__Dataset entries__:
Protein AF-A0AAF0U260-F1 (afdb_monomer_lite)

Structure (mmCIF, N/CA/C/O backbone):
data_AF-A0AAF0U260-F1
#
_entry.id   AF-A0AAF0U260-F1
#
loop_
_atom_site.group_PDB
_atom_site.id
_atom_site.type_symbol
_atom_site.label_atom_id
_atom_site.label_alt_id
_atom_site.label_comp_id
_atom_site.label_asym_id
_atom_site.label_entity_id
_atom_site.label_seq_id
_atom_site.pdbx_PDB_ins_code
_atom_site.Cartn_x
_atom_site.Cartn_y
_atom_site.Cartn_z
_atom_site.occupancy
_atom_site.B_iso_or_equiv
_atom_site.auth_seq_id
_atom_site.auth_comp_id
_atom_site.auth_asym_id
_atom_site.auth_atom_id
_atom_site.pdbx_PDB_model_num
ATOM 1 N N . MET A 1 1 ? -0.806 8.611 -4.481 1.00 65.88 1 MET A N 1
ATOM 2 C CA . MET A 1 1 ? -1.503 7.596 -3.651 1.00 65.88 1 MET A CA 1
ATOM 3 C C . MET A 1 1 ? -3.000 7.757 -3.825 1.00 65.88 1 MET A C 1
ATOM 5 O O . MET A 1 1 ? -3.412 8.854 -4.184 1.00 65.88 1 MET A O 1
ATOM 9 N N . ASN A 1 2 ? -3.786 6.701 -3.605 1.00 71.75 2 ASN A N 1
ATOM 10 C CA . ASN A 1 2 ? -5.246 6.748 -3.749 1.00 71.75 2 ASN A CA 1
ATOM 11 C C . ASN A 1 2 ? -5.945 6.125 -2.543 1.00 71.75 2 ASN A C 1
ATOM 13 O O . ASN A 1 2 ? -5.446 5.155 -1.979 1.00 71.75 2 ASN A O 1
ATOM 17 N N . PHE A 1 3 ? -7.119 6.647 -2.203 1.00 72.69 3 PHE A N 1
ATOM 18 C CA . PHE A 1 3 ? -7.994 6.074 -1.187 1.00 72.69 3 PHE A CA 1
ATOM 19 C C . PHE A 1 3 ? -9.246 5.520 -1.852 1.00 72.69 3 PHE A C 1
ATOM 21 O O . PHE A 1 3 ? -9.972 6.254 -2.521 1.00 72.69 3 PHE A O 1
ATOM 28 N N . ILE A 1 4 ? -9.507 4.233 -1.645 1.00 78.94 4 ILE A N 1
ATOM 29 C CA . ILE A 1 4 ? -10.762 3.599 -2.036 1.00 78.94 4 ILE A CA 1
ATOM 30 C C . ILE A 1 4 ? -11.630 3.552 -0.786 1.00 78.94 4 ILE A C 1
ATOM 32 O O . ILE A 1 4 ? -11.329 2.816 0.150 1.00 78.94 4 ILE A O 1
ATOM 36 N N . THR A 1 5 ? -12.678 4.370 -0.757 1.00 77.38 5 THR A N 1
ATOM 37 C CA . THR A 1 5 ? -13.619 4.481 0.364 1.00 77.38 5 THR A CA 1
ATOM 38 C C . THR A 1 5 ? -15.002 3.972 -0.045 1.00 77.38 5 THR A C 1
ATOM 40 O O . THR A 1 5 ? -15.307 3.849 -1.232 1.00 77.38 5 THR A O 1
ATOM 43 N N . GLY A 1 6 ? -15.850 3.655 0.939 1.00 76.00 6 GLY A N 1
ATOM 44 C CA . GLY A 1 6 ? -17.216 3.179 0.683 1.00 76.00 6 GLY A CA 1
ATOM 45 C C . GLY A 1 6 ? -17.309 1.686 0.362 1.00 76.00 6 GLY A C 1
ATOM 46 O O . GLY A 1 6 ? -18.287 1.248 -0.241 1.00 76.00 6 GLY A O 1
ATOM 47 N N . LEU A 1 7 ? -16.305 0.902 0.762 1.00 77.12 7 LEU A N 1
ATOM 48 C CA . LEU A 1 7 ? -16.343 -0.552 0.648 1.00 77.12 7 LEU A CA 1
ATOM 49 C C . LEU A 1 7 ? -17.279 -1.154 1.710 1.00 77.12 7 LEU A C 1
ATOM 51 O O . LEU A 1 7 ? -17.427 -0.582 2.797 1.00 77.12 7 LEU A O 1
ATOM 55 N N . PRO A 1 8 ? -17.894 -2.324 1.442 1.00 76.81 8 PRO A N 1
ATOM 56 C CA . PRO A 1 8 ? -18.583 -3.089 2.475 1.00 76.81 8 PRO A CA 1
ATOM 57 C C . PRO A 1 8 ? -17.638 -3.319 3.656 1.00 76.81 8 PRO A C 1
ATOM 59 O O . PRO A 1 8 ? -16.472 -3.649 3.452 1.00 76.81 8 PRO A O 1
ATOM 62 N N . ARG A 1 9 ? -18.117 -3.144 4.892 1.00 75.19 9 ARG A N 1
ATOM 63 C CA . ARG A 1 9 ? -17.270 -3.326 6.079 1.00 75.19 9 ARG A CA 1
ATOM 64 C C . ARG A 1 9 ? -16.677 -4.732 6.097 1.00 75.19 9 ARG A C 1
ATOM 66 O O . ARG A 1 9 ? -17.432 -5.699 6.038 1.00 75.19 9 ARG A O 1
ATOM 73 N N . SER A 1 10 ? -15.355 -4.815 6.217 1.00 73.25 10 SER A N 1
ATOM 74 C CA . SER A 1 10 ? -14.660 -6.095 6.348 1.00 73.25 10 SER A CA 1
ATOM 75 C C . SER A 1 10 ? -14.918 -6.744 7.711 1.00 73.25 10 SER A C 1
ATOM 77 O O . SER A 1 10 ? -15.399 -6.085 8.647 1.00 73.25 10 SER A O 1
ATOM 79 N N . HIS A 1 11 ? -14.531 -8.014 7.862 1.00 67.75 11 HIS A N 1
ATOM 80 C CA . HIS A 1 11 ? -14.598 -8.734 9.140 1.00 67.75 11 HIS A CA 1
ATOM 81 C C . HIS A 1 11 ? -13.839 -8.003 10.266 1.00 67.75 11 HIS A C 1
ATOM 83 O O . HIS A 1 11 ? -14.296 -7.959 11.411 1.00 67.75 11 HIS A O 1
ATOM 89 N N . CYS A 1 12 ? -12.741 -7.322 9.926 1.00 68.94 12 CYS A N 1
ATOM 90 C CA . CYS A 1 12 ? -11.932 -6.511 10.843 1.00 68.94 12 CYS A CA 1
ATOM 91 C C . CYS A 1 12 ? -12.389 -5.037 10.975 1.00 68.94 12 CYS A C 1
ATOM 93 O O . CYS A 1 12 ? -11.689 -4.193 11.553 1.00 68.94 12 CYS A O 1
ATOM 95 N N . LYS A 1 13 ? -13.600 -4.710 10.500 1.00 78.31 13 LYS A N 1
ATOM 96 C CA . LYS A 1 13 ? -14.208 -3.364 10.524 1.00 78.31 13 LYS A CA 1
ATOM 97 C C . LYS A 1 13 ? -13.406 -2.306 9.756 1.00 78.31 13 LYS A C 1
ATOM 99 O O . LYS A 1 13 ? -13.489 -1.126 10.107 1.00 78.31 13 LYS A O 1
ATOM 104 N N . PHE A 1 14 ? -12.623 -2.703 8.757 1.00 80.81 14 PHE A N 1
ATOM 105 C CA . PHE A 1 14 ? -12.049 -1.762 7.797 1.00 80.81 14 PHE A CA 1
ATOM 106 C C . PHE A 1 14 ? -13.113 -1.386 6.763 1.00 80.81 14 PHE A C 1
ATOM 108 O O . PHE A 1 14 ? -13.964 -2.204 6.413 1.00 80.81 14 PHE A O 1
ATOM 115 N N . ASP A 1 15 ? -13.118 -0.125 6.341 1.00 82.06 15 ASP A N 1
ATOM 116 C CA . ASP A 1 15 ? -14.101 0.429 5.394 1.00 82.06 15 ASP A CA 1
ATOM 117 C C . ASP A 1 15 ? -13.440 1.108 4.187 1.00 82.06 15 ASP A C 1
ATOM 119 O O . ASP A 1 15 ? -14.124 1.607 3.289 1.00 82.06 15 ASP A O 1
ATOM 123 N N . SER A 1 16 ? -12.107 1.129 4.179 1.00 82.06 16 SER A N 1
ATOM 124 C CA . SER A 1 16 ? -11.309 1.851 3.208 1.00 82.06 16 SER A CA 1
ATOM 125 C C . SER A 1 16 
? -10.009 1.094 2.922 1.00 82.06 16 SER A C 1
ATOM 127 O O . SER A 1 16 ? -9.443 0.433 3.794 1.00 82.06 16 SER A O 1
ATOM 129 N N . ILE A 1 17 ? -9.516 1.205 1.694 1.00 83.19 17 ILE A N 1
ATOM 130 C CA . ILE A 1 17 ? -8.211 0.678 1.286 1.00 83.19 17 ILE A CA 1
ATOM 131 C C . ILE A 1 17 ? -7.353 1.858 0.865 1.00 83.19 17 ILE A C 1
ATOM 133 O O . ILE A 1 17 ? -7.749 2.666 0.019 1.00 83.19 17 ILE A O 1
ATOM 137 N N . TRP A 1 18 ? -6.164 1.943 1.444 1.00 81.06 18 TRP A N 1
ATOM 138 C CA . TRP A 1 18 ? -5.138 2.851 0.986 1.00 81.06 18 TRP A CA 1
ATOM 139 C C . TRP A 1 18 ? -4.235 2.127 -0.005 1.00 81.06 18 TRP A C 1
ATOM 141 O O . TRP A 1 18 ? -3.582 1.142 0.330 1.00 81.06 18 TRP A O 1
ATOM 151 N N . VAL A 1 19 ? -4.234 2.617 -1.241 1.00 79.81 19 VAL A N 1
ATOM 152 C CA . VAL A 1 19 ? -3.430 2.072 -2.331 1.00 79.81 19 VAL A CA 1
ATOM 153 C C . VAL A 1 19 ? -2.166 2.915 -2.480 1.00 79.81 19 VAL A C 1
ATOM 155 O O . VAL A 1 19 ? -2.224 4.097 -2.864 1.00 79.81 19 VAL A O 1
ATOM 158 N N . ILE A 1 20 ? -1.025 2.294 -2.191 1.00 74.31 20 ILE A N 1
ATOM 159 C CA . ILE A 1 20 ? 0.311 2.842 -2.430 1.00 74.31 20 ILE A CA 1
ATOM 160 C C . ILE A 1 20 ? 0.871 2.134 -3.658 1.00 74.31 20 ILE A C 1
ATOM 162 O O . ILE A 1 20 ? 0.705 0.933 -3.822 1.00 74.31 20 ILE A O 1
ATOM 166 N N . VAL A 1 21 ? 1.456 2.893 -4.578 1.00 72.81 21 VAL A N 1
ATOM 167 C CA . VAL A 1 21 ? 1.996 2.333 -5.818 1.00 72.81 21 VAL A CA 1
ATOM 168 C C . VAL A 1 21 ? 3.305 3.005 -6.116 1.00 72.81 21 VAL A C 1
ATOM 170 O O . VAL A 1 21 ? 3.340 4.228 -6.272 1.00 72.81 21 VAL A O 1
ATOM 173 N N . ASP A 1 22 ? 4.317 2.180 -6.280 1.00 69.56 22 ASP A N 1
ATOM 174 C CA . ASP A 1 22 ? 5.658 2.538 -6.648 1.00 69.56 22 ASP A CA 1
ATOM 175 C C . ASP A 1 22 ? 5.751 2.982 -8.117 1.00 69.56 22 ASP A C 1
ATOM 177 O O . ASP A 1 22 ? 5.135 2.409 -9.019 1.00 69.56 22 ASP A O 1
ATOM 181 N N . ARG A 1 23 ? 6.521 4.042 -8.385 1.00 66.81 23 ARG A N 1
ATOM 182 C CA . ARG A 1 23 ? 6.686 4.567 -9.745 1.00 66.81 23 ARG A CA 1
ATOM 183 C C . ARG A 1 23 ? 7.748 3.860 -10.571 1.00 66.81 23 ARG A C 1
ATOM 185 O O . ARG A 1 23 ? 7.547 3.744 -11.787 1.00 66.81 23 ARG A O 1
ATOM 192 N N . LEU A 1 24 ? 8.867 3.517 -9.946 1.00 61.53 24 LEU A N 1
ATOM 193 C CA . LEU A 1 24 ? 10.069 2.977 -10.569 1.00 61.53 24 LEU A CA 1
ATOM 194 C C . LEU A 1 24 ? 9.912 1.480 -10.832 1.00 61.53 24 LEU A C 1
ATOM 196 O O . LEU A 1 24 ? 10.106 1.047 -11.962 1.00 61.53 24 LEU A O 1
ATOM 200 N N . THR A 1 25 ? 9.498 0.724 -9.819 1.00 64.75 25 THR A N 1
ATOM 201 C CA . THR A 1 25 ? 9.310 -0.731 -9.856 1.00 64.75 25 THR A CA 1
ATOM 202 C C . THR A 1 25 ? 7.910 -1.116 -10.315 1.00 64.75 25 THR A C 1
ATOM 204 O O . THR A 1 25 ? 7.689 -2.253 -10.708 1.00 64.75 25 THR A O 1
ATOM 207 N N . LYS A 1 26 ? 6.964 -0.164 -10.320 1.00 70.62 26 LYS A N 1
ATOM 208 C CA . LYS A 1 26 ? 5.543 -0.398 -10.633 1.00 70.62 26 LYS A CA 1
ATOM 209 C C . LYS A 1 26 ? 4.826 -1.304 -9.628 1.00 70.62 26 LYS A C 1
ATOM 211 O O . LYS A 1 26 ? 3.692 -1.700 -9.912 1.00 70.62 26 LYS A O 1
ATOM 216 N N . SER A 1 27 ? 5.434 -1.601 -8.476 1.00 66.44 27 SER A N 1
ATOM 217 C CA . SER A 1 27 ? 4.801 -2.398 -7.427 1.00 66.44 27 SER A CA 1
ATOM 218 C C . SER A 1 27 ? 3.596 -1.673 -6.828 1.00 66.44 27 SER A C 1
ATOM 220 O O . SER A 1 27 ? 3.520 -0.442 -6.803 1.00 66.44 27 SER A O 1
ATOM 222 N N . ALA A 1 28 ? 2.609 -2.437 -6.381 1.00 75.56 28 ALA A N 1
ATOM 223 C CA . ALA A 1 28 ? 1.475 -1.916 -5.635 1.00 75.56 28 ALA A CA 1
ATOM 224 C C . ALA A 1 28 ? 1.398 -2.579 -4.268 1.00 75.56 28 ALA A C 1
...
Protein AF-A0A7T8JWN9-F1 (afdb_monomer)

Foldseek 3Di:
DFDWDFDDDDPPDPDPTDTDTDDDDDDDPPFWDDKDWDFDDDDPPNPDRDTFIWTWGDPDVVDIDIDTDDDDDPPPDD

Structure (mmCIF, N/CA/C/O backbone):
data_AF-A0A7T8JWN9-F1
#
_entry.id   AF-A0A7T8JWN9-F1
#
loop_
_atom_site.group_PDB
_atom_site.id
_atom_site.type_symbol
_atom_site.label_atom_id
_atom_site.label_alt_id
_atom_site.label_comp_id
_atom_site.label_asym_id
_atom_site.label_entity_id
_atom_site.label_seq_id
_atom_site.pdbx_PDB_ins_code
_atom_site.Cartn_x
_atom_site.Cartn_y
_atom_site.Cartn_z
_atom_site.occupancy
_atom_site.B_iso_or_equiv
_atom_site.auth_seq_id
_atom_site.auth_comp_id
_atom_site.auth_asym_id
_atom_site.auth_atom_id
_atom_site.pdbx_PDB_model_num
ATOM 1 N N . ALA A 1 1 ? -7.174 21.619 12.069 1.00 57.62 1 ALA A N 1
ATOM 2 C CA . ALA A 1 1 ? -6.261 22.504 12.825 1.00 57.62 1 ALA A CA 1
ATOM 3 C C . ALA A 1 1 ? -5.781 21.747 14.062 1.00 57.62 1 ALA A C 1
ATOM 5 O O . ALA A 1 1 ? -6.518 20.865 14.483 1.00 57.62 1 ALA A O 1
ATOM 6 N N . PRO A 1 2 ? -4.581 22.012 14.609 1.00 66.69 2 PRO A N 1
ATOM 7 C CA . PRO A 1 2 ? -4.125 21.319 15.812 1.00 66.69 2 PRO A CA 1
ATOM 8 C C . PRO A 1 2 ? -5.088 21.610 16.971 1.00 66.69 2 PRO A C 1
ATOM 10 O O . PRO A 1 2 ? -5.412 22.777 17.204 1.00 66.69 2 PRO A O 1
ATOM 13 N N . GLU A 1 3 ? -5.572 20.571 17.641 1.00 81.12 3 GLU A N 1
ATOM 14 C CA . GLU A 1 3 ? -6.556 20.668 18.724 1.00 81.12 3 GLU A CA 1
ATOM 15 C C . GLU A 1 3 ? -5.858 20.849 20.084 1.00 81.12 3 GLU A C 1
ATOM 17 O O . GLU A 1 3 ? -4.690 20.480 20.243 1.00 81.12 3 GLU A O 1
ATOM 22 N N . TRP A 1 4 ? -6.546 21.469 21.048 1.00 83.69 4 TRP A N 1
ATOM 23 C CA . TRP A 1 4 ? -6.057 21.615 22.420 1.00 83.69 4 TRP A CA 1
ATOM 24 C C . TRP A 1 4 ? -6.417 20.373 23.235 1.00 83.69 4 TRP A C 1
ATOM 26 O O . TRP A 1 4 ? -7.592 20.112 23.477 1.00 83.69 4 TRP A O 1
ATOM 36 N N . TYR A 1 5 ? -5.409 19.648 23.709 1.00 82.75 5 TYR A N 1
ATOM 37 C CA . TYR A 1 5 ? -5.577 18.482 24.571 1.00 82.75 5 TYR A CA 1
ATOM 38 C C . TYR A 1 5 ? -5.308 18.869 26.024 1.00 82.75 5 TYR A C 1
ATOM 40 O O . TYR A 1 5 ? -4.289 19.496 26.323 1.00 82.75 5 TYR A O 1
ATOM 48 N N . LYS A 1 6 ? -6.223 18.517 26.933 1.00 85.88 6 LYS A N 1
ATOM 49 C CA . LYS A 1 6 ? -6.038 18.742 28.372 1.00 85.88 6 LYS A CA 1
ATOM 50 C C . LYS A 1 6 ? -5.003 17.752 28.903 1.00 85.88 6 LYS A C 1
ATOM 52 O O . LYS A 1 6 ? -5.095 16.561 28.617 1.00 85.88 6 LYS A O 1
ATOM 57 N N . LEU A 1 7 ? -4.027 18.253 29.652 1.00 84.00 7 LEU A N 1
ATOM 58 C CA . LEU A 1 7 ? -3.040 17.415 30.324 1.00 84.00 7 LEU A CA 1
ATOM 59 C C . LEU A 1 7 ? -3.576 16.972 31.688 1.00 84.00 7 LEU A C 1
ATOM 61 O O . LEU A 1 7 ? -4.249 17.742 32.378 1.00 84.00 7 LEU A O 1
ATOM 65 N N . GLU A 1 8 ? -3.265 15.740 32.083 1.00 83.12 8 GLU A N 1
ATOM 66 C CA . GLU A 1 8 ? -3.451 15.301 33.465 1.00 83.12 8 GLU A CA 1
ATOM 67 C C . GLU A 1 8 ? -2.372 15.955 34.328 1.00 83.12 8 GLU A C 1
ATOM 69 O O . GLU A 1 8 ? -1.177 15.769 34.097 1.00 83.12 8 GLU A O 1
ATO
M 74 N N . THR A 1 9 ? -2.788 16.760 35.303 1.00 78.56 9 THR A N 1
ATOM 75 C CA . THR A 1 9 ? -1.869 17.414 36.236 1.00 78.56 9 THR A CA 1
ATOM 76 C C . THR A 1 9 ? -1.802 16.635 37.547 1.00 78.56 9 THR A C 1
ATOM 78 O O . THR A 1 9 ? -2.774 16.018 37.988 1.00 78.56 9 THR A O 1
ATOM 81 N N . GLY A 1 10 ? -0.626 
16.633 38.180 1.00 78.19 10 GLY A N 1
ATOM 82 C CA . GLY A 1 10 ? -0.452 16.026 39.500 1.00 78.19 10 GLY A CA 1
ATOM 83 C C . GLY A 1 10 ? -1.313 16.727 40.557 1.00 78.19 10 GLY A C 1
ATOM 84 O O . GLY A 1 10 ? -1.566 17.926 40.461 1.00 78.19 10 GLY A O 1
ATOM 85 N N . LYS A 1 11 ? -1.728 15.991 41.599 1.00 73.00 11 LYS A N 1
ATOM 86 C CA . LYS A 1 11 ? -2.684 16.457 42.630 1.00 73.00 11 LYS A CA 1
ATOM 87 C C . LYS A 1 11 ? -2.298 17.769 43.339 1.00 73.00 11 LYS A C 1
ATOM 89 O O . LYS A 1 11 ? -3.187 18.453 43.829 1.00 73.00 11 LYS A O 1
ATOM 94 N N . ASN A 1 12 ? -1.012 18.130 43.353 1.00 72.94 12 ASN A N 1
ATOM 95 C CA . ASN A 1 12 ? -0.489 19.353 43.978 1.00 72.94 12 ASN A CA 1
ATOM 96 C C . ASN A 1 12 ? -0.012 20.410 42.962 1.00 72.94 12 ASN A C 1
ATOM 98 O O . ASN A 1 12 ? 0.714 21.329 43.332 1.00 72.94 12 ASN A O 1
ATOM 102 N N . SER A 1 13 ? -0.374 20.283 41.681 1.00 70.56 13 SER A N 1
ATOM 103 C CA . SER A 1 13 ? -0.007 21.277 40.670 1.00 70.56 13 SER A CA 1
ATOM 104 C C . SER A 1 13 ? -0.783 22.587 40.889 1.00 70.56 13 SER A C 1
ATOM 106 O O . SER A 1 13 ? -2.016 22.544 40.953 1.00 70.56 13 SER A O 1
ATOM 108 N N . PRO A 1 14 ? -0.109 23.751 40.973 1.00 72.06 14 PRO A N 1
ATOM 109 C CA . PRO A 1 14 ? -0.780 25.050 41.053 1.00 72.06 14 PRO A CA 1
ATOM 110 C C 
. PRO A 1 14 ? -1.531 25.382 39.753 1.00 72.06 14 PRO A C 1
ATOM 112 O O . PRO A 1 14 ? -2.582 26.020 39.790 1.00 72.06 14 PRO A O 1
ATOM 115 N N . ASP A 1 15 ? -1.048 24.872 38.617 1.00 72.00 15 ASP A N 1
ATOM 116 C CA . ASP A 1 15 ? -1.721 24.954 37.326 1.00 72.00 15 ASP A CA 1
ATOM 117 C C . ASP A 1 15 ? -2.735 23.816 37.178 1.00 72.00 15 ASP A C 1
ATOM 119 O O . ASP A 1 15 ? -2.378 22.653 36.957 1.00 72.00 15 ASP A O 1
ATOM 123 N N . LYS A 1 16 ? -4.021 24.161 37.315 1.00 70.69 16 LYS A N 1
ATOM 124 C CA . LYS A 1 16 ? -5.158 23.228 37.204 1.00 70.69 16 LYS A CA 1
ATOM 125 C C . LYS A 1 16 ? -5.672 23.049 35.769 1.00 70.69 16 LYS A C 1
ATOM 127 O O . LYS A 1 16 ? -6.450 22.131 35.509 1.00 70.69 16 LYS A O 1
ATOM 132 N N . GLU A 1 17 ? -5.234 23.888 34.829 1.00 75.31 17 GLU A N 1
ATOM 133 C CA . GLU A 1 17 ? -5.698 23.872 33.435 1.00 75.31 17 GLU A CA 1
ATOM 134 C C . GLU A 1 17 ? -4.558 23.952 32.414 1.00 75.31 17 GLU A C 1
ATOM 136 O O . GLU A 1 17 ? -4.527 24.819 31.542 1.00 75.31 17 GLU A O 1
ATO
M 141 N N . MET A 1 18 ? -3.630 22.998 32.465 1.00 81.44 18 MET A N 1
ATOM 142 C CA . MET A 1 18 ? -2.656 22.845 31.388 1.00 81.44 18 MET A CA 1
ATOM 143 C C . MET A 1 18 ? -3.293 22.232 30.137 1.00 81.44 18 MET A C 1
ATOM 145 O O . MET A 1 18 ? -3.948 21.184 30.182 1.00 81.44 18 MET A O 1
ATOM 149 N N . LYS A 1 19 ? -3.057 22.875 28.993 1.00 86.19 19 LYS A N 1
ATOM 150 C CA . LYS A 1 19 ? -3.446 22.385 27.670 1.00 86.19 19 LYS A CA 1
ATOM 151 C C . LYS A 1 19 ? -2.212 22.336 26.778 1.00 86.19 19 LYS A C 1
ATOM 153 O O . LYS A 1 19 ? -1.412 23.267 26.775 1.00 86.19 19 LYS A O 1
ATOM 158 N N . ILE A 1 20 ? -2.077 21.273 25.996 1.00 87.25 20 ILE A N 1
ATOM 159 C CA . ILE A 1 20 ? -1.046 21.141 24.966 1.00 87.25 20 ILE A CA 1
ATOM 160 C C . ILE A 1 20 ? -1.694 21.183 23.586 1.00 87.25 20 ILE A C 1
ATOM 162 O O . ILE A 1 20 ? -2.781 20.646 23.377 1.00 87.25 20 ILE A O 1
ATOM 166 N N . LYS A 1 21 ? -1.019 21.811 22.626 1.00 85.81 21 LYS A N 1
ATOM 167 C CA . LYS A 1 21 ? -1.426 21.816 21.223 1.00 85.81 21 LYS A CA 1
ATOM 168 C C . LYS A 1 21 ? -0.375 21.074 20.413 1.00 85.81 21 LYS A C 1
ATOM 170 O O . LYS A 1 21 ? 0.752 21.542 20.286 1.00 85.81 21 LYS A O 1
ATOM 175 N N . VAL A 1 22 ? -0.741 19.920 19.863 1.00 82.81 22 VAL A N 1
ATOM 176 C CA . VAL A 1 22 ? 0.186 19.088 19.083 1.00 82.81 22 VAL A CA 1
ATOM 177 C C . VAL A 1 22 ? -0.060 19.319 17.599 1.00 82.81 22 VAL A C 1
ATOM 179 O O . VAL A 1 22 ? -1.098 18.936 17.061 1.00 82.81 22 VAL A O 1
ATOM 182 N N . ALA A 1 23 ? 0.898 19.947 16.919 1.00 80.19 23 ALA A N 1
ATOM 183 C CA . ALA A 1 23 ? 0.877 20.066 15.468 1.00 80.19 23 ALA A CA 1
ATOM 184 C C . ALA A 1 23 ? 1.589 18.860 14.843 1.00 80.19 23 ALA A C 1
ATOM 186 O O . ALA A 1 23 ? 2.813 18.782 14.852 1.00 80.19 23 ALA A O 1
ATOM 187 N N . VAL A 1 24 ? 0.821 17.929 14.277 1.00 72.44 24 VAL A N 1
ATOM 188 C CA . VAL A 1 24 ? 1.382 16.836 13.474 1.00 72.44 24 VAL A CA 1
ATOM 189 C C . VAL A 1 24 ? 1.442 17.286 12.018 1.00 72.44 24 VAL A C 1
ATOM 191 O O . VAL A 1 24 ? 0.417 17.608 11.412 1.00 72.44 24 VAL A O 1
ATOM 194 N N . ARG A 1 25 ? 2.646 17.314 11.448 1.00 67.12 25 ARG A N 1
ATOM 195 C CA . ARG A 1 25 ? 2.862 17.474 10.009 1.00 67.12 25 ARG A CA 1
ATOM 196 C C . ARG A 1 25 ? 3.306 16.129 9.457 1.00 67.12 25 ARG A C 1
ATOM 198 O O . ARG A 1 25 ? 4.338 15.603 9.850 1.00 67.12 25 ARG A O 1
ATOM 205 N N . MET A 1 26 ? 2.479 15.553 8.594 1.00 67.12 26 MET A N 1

__Task__: Copy the lines above exactly, beginning at the line that has "ATOM 159 C CA . ILE A 1 20 ? -1.046" and stopping after the line that has "ATOM 176 C CA", and omit the rest.

__Task answer__:
ATOM 159 C CA . ILE A 1 20 ? -1.046 21.141 24.966 1.00 87.25 20 ILE A CA 1
ATOM 160 C C . ILE A 1 20 ? -1.694 21.183 23.586 1.00 87.25 20 ILE A C 1
ATOM 162 O O . ILE A 1 20 ? -2.781 20.646 23.377 1.00 87.25 20 ILE A O 1
ATOM 166 N N . LYS A 1 21 ? -1.019 21.811 22.626 1.00 85.81 21 LYS A N 1
ATOM 167 C CA . LYS A 1 21 ? -1.426 21.816 21.223 1.00 85.81 21 LYS A CA 1
ATOM 168 C C . LYS A 1 21 ? -0.375 21.074 20.413 1.00 85.81 21 LYS A C 1
ATOM 170 O O . LYS A 1 21 ? 0.752 21.542 20.286 1.00 85.81 21 LYS A O 1
ATOM 175 N N . VAL A 1 22 ? -0.741 19.920 19.863 1.00 82.81 22 VAL A N 1
ATOM 176 C CA . VAL A 1 22 ? 0.186 19.088 19.083 1.00 82.81 22 VAL A CA 1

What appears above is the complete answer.